Deepseek, some random thoughts

Yes, that’s why all the buzz.

We’ll have to agree to disagree on this which does not mean it will not be used. Curating data already does some of this. My point is that it’s not a good long term paradigm.

AI stocks freaking out:

The Captain

1 Like

Already AI companies have announced plans to adopt!!!

1 Like

I wonder if we are talking about the same thing. Of the four items listed I certainly agree with the first two which can be adopted immediately. What I don’t think is a long term paradigm is curating data with expert systems. It has flaws similar to using simulated data.

The Captain

It is not curating data. Let me try. When you are training on a vast set of data, that is in Trillions of tokens. Now most of these models keep all parameters on. DeepSeek architecture parameters size is 671 B but only activates 37 B at once. Instead of having a very big brain, they have experts called when required. On your comment “bigger the brain, it is better”, their overall brain (knowledge, token size) is bigger, but not online. This is not curating data. It is optimizing the memory structure, reducing the cost of inference.

1 Like

This is the part I object to.

The Captain

Today most databases, applications work that way. They don’t store all the data in memory, and call them when required.

Right but I am waiting till the buzz dies down to see if it is true.

How does that relate to experts called when required? Who are these experts?

The Captain

A software improvement in neural net model architecture is another, and I would guess very, very important way to improve.
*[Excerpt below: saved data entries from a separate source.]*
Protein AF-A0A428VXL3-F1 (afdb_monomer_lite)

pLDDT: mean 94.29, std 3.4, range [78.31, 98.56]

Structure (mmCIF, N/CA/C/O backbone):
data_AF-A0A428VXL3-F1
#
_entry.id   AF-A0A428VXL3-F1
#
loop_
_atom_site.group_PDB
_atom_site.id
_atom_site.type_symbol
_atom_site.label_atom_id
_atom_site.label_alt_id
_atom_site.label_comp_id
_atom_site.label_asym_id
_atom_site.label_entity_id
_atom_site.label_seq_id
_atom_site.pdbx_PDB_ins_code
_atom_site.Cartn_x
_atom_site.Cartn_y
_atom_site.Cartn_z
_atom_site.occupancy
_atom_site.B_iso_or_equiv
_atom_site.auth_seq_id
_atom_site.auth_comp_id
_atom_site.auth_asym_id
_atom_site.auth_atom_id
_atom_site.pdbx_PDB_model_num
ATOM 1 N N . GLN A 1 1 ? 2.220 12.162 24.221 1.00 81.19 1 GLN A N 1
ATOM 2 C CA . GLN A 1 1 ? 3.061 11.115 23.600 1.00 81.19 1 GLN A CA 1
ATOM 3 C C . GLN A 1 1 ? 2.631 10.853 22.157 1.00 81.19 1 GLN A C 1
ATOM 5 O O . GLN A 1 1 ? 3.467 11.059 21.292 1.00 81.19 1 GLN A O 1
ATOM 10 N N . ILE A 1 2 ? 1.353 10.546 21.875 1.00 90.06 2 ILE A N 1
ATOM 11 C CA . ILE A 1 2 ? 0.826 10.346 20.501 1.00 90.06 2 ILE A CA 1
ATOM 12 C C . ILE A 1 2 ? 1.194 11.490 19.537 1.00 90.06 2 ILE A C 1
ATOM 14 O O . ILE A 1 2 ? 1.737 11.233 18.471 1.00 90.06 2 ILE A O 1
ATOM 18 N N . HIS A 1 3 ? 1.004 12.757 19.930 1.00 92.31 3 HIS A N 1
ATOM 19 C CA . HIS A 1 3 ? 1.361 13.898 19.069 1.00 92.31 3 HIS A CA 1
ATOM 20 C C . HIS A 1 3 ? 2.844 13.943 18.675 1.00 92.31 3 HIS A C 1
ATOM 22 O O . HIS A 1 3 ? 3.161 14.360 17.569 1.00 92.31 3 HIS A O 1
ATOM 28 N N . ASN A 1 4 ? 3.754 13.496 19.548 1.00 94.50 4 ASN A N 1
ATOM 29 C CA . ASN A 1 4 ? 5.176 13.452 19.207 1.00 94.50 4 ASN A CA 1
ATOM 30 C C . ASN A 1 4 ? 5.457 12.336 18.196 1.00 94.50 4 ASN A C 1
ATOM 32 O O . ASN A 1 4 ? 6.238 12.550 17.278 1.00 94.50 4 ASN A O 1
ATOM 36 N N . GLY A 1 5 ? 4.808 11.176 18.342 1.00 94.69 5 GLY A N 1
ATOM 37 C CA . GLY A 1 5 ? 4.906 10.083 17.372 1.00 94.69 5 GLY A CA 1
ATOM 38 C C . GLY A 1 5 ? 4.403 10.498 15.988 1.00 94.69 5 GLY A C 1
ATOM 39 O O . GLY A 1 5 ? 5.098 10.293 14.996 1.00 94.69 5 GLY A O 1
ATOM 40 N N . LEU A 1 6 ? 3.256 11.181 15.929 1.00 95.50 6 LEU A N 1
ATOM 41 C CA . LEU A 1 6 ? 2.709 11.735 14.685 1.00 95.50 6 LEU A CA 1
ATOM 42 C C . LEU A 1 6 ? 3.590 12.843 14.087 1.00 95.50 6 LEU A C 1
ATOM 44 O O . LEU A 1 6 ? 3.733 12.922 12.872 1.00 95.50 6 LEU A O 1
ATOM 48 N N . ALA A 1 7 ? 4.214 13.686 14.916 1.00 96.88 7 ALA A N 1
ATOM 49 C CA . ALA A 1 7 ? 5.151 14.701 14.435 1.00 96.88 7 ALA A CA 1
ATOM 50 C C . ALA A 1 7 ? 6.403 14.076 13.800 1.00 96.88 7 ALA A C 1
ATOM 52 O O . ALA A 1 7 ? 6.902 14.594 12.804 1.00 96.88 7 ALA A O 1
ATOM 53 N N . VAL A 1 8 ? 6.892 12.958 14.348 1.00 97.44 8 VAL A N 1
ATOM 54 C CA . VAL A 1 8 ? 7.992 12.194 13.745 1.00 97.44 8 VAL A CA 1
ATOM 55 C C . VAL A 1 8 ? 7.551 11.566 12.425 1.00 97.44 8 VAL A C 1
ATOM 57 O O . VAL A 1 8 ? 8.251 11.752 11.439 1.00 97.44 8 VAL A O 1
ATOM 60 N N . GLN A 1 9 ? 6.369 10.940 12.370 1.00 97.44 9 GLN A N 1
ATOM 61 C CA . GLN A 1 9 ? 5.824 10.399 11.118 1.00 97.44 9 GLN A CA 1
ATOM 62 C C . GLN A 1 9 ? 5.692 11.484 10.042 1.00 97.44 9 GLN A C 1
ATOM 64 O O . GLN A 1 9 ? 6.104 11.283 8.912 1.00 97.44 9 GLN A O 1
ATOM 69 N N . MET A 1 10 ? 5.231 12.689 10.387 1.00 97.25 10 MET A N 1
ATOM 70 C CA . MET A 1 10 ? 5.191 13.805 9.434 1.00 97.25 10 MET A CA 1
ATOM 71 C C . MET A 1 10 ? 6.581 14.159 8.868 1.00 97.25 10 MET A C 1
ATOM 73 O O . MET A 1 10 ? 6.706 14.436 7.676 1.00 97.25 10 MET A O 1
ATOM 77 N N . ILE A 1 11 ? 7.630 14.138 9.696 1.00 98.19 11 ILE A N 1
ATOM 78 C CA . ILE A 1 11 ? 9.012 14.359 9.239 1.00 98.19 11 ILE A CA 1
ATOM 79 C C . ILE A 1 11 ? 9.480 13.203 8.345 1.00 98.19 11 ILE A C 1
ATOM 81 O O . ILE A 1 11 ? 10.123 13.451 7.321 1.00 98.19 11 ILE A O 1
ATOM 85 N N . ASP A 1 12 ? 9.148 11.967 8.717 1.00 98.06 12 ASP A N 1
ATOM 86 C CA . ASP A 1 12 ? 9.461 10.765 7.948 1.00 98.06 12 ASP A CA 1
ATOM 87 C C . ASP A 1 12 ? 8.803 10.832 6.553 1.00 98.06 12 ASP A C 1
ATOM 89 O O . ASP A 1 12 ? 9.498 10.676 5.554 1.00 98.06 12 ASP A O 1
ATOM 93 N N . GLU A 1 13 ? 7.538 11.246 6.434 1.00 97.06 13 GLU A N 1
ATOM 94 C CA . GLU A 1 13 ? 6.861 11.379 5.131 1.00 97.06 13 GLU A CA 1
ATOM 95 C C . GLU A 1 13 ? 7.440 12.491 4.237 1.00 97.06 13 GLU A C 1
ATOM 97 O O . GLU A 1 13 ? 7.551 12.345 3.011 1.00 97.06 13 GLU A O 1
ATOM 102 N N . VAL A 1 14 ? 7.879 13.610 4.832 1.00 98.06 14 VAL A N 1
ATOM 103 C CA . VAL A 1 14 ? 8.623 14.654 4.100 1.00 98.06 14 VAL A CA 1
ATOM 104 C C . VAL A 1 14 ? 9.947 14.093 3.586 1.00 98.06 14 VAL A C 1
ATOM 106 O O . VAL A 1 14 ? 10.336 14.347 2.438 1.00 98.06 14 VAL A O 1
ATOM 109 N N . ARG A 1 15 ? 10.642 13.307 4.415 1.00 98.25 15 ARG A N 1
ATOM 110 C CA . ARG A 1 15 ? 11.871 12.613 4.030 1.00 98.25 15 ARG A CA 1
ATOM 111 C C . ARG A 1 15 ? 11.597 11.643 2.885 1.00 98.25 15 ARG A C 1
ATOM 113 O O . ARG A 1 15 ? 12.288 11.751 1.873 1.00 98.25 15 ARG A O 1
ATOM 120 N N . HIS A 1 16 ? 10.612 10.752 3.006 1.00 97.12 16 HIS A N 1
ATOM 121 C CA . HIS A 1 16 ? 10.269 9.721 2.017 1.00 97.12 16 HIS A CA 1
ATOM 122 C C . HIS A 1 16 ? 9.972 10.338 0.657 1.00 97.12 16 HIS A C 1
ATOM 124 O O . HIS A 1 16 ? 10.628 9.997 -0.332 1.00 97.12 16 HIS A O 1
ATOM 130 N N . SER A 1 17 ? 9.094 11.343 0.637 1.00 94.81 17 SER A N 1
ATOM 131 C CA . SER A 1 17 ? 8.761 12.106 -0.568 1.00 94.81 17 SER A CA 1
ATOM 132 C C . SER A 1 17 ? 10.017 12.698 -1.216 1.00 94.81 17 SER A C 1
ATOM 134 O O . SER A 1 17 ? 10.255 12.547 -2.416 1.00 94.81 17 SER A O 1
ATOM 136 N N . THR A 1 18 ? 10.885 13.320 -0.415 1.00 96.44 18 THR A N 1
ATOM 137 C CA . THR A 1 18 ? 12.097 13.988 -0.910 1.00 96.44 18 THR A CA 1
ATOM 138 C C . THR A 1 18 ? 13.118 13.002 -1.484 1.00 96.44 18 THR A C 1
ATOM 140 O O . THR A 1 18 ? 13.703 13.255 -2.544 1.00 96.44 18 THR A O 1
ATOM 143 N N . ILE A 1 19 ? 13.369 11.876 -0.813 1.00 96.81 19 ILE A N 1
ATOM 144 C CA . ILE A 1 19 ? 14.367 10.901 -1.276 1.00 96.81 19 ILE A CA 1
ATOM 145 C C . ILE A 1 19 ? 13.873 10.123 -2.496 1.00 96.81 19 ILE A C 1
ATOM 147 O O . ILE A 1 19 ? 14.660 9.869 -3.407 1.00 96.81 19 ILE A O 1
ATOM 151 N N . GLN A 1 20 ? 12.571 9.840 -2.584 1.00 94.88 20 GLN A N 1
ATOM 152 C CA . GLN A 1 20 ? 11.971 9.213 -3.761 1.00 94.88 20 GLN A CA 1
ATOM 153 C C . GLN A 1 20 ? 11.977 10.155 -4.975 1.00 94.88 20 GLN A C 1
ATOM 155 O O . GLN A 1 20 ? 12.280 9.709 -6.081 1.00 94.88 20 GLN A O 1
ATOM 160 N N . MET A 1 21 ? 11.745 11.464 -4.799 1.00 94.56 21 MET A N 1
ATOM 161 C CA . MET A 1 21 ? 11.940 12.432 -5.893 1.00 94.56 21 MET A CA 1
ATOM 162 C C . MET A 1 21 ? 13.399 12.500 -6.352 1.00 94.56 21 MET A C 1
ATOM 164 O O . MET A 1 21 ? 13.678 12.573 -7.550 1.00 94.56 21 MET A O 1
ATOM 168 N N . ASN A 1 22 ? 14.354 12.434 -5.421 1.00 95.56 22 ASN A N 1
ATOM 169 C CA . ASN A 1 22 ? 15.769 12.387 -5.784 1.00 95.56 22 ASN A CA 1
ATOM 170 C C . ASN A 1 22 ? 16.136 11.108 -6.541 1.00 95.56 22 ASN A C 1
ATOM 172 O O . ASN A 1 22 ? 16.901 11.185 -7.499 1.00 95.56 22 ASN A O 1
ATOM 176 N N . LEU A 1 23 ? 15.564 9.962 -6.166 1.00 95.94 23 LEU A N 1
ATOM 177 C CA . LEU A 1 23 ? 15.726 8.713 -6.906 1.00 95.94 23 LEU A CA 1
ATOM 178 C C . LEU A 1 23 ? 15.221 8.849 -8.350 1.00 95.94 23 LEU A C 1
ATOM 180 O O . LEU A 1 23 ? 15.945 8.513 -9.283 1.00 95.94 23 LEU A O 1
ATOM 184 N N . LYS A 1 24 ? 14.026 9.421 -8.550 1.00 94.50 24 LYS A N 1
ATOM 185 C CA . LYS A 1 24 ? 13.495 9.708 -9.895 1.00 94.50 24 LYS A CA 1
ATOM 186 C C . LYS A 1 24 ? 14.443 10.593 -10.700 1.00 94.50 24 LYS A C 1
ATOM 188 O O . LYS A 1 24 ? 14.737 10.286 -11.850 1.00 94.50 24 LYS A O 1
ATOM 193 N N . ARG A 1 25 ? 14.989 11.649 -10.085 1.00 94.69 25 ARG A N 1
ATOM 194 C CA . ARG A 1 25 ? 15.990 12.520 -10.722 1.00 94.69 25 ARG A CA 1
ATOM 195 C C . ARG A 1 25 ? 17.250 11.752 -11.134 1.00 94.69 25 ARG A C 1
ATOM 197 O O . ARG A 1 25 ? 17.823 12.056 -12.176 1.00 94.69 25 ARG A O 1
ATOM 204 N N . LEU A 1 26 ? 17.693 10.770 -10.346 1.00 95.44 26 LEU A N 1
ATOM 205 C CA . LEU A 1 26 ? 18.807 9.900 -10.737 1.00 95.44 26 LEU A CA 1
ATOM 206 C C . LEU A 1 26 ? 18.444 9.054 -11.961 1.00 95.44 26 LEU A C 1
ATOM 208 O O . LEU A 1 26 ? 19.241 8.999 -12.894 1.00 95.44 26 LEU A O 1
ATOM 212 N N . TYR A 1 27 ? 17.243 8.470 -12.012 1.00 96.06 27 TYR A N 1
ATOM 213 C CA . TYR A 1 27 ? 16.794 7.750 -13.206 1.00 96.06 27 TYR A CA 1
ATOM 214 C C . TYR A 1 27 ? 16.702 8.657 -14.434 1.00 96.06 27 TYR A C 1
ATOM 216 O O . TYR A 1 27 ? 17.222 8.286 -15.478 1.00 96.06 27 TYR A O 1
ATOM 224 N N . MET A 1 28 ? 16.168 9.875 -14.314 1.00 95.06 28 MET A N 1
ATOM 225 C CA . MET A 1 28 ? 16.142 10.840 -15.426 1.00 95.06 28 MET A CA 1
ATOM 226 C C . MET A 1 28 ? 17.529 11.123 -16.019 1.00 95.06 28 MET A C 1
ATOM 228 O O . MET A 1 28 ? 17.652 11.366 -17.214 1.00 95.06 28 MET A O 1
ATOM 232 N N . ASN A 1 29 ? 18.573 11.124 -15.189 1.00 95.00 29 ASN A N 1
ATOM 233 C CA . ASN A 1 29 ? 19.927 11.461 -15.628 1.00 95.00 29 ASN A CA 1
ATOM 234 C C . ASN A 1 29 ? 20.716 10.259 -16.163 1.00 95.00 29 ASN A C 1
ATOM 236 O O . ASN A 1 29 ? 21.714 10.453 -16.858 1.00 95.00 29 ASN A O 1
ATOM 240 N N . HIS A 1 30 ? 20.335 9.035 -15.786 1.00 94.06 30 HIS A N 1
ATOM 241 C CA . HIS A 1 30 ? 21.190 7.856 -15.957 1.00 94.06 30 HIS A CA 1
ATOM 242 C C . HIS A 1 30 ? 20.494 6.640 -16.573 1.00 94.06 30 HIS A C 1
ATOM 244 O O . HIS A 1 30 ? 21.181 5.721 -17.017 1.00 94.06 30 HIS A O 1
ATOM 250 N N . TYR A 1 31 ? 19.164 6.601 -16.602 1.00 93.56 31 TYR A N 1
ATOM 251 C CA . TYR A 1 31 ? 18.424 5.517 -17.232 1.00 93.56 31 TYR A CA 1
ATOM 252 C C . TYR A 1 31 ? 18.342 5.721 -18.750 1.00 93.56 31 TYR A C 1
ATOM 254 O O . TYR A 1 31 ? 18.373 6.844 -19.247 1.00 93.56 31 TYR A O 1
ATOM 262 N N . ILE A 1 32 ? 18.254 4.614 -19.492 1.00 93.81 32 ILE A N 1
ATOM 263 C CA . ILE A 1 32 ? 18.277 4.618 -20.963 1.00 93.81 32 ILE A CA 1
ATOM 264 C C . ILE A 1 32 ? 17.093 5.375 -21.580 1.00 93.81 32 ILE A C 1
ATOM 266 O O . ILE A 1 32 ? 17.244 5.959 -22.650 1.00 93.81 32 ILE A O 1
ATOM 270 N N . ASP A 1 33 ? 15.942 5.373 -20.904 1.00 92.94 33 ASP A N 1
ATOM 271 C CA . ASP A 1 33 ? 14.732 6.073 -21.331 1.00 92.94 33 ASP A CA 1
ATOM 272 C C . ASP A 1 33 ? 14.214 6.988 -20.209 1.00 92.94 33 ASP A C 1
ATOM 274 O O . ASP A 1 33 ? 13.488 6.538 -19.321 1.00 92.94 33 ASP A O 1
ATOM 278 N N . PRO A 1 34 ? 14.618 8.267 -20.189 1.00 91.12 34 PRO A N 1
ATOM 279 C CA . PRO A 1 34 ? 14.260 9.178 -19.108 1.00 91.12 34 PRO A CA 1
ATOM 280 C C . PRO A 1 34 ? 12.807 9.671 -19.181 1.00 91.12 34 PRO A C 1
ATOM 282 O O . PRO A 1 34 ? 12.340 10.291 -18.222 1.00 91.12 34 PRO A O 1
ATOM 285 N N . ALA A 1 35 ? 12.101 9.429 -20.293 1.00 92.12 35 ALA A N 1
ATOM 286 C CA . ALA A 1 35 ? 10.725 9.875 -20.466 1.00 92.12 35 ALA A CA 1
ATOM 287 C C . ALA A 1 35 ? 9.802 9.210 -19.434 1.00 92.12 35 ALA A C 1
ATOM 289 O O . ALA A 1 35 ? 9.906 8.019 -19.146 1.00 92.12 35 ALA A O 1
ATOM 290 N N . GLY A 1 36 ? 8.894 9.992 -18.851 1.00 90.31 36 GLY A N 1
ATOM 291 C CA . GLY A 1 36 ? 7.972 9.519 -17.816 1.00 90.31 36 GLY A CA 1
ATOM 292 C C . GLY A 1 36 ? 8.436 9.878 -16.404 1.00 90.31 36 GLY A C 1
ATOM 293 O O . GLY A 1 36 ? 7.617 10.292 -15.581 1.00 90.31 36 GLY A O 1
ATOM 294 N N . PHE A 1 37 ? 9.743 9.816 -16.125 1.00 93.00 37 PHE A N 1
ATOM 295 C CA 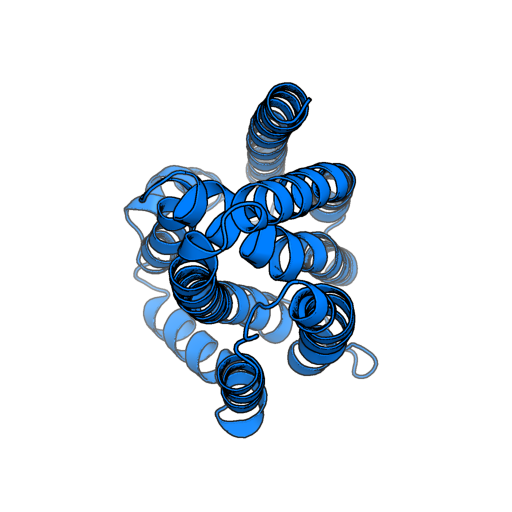. PHE A 1 37 ? 10.287 10.259 -14.834 1.00 93.00 37 PHE A CA 1
ATOM 296 C C . PHE A 1 37 ? 10.198 11.783 -14.646 1.00 93.00 37 PHE A C 1
ATOM 298 O O . PHE A 1 37 ? 10.128 12.260 -13.515 1.00 93.00 37 PHE A O 1
ATOM 305 N N . ASP A 1 38 ? 10.161 12.541 -15.742 1.00 90.69 38 ASP A N 1
ATOM 306 C CA . ASP A 1 38 ? 10.059 14.002 -15.780 1.00 90.69 38 ASP A CA 1
ATOM 307 C C . ASP A 1 38 ? 8.634 14.531 -15.546 1.00 90.69 38 ASP A C 1
ATOM 309 O O . ASP A 1 38 ? 8.452 15.692 -15.173 1.00 90.69 38 ASP A O 1
ATOM 313 N N . ILE A 1 39 ? 7.618 13.684 -15.732 1.00 91.50 39 ILE A N 1
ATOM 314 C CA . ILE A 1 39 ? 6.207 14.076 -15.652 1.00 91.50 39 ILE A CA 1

This is I’m sure a very active area of r&d for all companies and really the only area forward for a small company because a small company by definition cannot afford piles of expensive hardware. Instead of let’s just throw as much data and hardware at our model, another approach is let’s make our model smarter with a more efficient architecture.

Sub models, each specializing in some element of the task.

1 Like

It is efficiently done as an after-thought. It is not a new app. It is not a killer app.

It is not new hardware. It is on old hardware.

Claims that NDVA won’t need to produce new hardware make no sense. The current hardware and much of the old hardware support all flavors of the LLM.

The reason the Naz is down is Washington DC.

Kiss your behind good bye if you are long this market.

Stop thinking you have facts when you read the news.

Didn’t you say that same thing over a year ago. This time is different?

Yea of little faith.

No I said we would have a down market a year ago. We did and then the market recovered.

This is the fire and brimstone talk. Big difference.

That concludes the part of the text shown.